Only one stretch of the records below is wanted: the lines from the one holding "ATOM 13 O O" through the one holding "ATOM 53 O O". Return it exactly, both ends included.

* * *

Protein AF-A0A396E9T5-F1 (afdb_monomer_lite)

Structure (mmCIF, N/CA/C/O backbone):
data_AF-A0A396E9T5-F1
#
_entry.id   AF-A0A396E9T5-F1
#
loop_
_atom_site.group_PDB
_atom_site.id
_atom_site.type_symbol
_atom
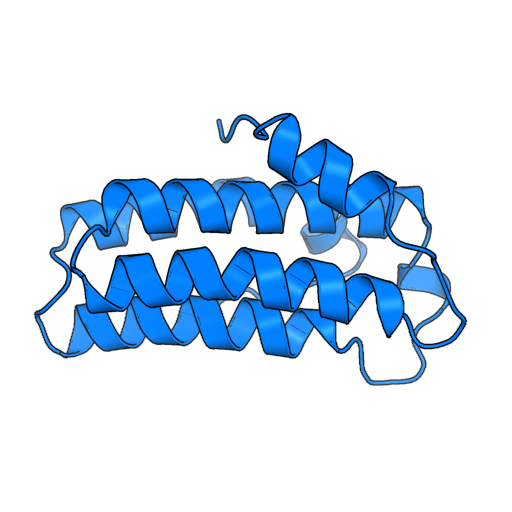_site.label_atom_id
_atom_site.label_alt_id
_atom_site.label_comp_id
_atom_site.label_asym_id
_atom_site.label_entity_id
_atom_site.label_seq_id
_atom_site.pdbx_PDB_ins_code
_atom_site.Cartn_x
_atom_site.Cartn_y
_atom_site.Cartn_z
_atom_site.occupancy
_atom_site.B_iso_or_equiv
_atom_site.auth_seq_id
_atom_site.auth_comp_id
_atom_site.auth_asym_id
_atom_site.auth_atom_id
_atom_site.pdbx_PDB_model_num
ATOM 1 N N . MET A 1 1 ? -11.640 -7.663 -6.230 1.00 77.06 1 MET A N 1
ATOM 2 C CA . MET A 1 1 ? -10.833 -7.349 -7.421 1.00 77.06 1 MET A CA 1
ATOM 3 C C . MET A 1 1 ? -10.548 -5.865 -7.459 1.00 77.06 1 MET A C 1
ATOM 5 O O . MET A 1 1 ? -11.413 -5.069 -7.816 1.00 77.06 1 MET A O 1
ATOM 9 N N . ILE A 1 2 ? -9.336 -5.508 -7.057 1.00 92.12 2 ILE A N 1
ATOM 10 C CA . ILE A 1 2 ? -8.814 -4.145 -7.080 1.00 92.12 2 ILE A CA 1
ATOM 11 C C . ILE A 1 2 ? -8.676 -3.718 -8.543 1.00 92.12 2 ILE A C 1
ATOM 13 O O . ILE A 1 2 ? -7.995 -4.376 -9.333 1.00 92.12 2 ILE A O 1
ATOM 17 N N . THR A 1 3 ? -9.341 -2.627 -8.913 1.00 94.75 3 THR A N 1
ATOM 18 C CA . THR A 1 3 ? -9.238 -2.033 -10.252 1.00 94.75 3 THR A CA 1
ATOM 19 C C . THR A 1 3 ? -8.323 -0.825 -10.173 1.00 94.75 3 THR A C 1
ATOM 21 O O . THR A 1 3 ? -8.608 0.080 -9.394 1.00 94.75 3 THR A O 1
ATOM 24 N N . ILE A 1 4 ? -7.245 -0.808 -10.959 1.00 94.25 4 ILE A N 1
ATOM 25 C CA . ILE A 1 4 ? -6.269 0.287 -10.955 1.00 94.25 4 ILE A CA 1
ATOM 26 C C . ILE A 1 4 ? -6.913 1.560 -11.514 1.00 94.25 4 ILE A C 1
ATOM 28 O O . ILE A 1 4 ? -7.526 1.551 -12.587 1.00 94.25 4 ILE A O 1
ATOM 32 N N . ASN A 1 5 ? -6.751 2.664 -10.786 1.00 94.06 5 ASN A N 1
ATOM 33 C CA . ASN A 1 5 ? -7.133 3.988 -11.254 1.00 94.06 5 ASN A CA 1
ATOM 34 C C . ASN A 1 5 ? -6.168 4.445 -12.360 1.00 94.06 5 ASN A C 1
ATOM 36 O O . ASN A 1 5 ? -4.954 4.440 -12.174 1.00 94.06 5 ASN A O 1
ATOM 40 N N . GLN A 1 6 ? -6.708 4.862 -13.505 1.00 93.94 6 GLN A N 1
ATOM 41 C CA . GLN A 1 6 ? -5.909 5.258 -14.668 1.00 93.94 6 GLN A CA 1
ATOM 42 C C . GLN A 1 6 ? -5.005 6.470 -14.404 1.00 93.94 6 GLN A C 1
ATOM 44 O O . GLN A 1 6 ? -3.943 6.562 -15.010 1.00 93.94 6 GLN A O 1
ATOM 49 N N . GLU A 1 7 ? -5.379 7.377 -13.498 1.00 91.31 7 GLU A N 1
ATOM 50 C CA . GLU A 1 7 ? -4.523 8.515 -13.142 1.00 91.31 7 GLU A CA 1
ATOM 51 C C . GLU A 1 7 ? -3.326 8.083 -12.281 1.00 91.31 7 GLU A C 1
ATOM 53 O O . GLU A 1 7 ? -2.225 8.586 -12.492 1.00 91.31 7 GLU A O 1
ATOM 58 N N . ILE A 1 8 ? -3.510 7.101 -11.385 1.00 91.75 8 ILE A N 1
ATOM 59 C CA . ILE A 1 8 ? -2.404 6.479 -10.632 1.00 91.75 8 ILE A CA 1
ATOM 60 C C . ILE A 1 8 ? -1.446 5.804 -11.614 1.00 91.75 8 ILE A C 1
ATOM 62 O O . ILE A 1 8 ? -0.253 6.095 -11.628 1.00 91.75 8 ILE A O 1
ATOM 66 N N . GLU A 1 9 ? -1.992 4.955 -12.488 1.00 93.81 9 GLU A N 1
ATOM 67 C CA . GLU A 1 9 ? -1.218 4.208 -13.480 1.00 93.81 9 GLU A CA 1
ATOM 68 C C . GLU A 1 9 ? -0.432 5.128 -14.417 1.00 93.81 9 GLU A C 1
ATOM 70 O O . GLU A 1 9 ? 0.715 4.853 -14.755 1.00 93.81 9 GLU A O 1
ATOM 75 N N . LYS A 1 10 ? -1.043 6.237 -14.842 1.00 91.94 10 LYS A N 1
ATOM 76 C CA . LYS A 1 10 ? -0.395 7.231 -15.697 1.00 91.94 10 LYS A CA 1
ATOM 77 C C . LYS A 1 10 ? 0.764 7.929 -14.987 1.00 91.94 10 LYS A C 1
ATOM 79 O O . LYS A 1 10 ? 1.768 8.198 -15.640 1.00 91.94 10 LYS A O 1
ATOM 84 N N . GLY A 1 11 ? 0.622 8.231 -13.695 1.00 88.69 11 GLY A N 1
ATOM 85 C CA . GLY A 1 11 ? 1.704 8.789 -12.883 1.00 88.69 11 GLY A CA 1
ATOM 86 C C . GLY A 1 11 ? 2.874 7.816 -12.770 1.00 88.69 11 GLY A C 1
ATOM 87 O O . GLY A 1 11 ? 4.003 8.181 -13.079 1.00 88.69 11 GLY A O 1
ATOM 88 N N . ILE A 1 12 ? 2.576 6.561 -12.427 1.00 89.19 12 ILE A N 1
ATOM 89 C CA . ILE A 1 12 ? 3.561 5.484 -12.279 1.00 89.19 12 ILE A CA 1
ATOM 90 C C . ILE A 1 12 ? 4.307 5.213 -13.590 1.00 89.19 12 ILE A C 1
ATOM 92 O O . ILE A 1 12 ? 5.528 5.280 -13.618 1.00 89.19 12 ILE A O 1
ATOM 96 N N . LYS A 1 13 ? 3.596 5.038 -14.711 1.00 88.62 13 LYS A N 1
ATOM 97 C CA . LYS A 1 13 ? 4.210 4.815 -16.035 1.00 88.62 13 LYS A CA 1
ATOM 98 C C . LYS A 1 13 ? 5.076 5.965 -16.541 1.00 88.62 13 LYS A C 1
ATOM 100 O O . LYS A 1 13 ? 5.880 5.771 -17.449 1.00 88.62 13 LYS A O 1
ATOM 105 N N . ALA A 1 14 ? 4.840 7.179 -16.053 1.00 86.12 14 ALA A N 1
ATOM 106 C CA . ALA A 1 14 ? 5.623 8.343 -16.441 1.00 86.12 14 ALA A CA 1
ATOM 107 C C . ALA A 1 14 ? 6.923 8.470 -15.634 1.00 86.12 14 ALA A C 1
ATOM 109 O O . ALA A 1 14 ? 7.765 9.294 -15.999 1.00 86.12 14 ALA A O 1
ATOM 110 N N . ALA A 1 15 ? 7.079 7.695 -14.557 1.00 84.12 15 ALA A N 1
ATOM 111 C CA . ALA A 1 15 ? 8.257 7.734 -13.712 1.00 84.12 15 ALA A CA 1
ATOM 112 C C . ALA A 1 15 ? 9.485 7.190 -14.464 1.00 84.12 15 ALA A C 1
ATOM 114 O O . ALA A 1 15 ? 9.438 6.088 -15.014 1.00 84.12 15 ALA A O 1
ATOM 115 N N . PRO A 1 16 ? 10.596 7.941 -14.511 1.00 80.31 16 PRO A N 1
ATOM 116 C CA . PRO A 1 16 ? 11.861 7.412 -14.996 1.00 80.31 16 PRO A CA 1
ATOM 117 C C . PRO A 1 16 ? 12.357 6.261 -14.114 1.00 80.31 16 PRO A C 1
ATOM 119 O O . PRO A 1 16 ? 12.379 6.380 -12.891 1.00 80.31 16 PRO A O 1
ATOM 122 N N . LEU A 1 17 ? 12.825 5.187 -14.747 1.00 76.75 17 LEU A N 1
ATOM 123 C CA . LEU A 1 17 ? 13.604 4.143 -14.084 1.00 76.75 17 LEU A CA 1
ATOM 124 C C . LEU A 1 17 ? 15.075 4.563 -14.111 1.00 76.75 17 LEU A C 1
ATOM 126 O O . LEU A 1 17 ? 15.792 4.325 -15.086 1.00 76.75 17 LEU A O 1
ATOM 130 N N . ASP A 1 18 ? 15.495 5.292 -13.083 1.00 78.25 18 ASP A N 1
ATOM 131 C CA . ASP A 1 18 ? 16.912 5.551 -12.835 1.00 78.25 18 ASP A CA 1
ATOM 132 C C . ASP A 1 18 ? 17.555 4.386 -12.059 1.00 78.25 18 ASP A C 1
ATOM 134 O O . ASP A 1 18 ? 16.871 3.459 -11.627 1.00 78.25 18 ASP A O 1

* * *

→ **Output of the task**
ATOM 13 O O . ILE A 1 2 ? -7.995 -4.376 -9.333 1.00 92.12 2 ILE A O 1
ATOM 17 N N . THR A 1 3 ? -9.341 -2.627 -8.913 1.00 94.75 3 THR A N 1
ATOM 18 C CA . THR A 1 3 ? -9.238 -2.033 -10.252 1.00 94.75 3 THR A CA 1
ATOM 19 C C . THR A 1 3 ? -8.323 -0.825 -10.173 1.00 94.75 3 THR A C 1
ATOM 21 O O . THR A 1 3 ? -8.608 0.080 -9.394 1.00 94.75 3 THR A O 1
ATOM 24 N N . ILE A 1 4 ? -7.245 -0.808 -10.959 1.00 94.25 4 ILE A N 1
ATOM 25 C CA . ILE A 1 4 ? -6.269 0.287 -10.955 1.00 94.25 4 ILE A CA 1
ATOM 26 C C . ILE A 1 4 ? -6.913 1.560 -11.514 1.00 94.25 4 ILE A C 1
ATOM 28 O O . ILE A 1 4 ? -7.526 1.551 -12.587 1.00 94.25 4 ILE A O 1
ATOM 32 N N . ASN A 1 5 ? -6.751 2.664 -10.786 1.00 94.06 5 ASN A N 1
ATOM 33 C CA . ASN A 1 5 ? -7.133 3.988 -11.254 1.00 94.06 5 ASN A CA 1
ATOM 34 C C . ASN A 1 5 ? -6.168 4.445 -12.360 1.00 94.06 5 ASN A C 1
ATOM 36 O O . ASN A 1 5 ? -4.954 4.440 -12.174 1.00 94.06 5 ASN A O 1
ATOM 40 N N . GLN A 1 6 ? -6.708 4.862 -13.505 1.00 93.94 6 GLN A N 1
ATOM 41 C CA . GLN A 1 6 ? -5.909 5.258 -14.668 1.00 93.94 6 GLN A CA 1
ATOM 42 C C . GLN A 1 6 ? -5.005 6.470 -14.404 1.00 93.94 6 GLN A C 1
ATOM 44 O O . GLN A 1 6 ? -3.943 6.562 -15.010 1.00 93.94 6 GLN A O 1
ATOM 49 N N . GLU A 1 7 ? -5.379 7.377 -13.498 1.00 91.31 7 GLU A N 1
ATOM 50 C CA . GLU A 1 7 ? -4.523 8.515 -13.142 1.00 91.31 7 GLU A CA 1
ATOM 51 C C . GLU A 1 7 ? -3.326 8.083 -12.281 1.00 91.31 7 GLU A C 1
ATOM 53 O O . GLU A 1 7 ? -2.225 8.586 -12.492 1.00 91.31 7 GLU A O 1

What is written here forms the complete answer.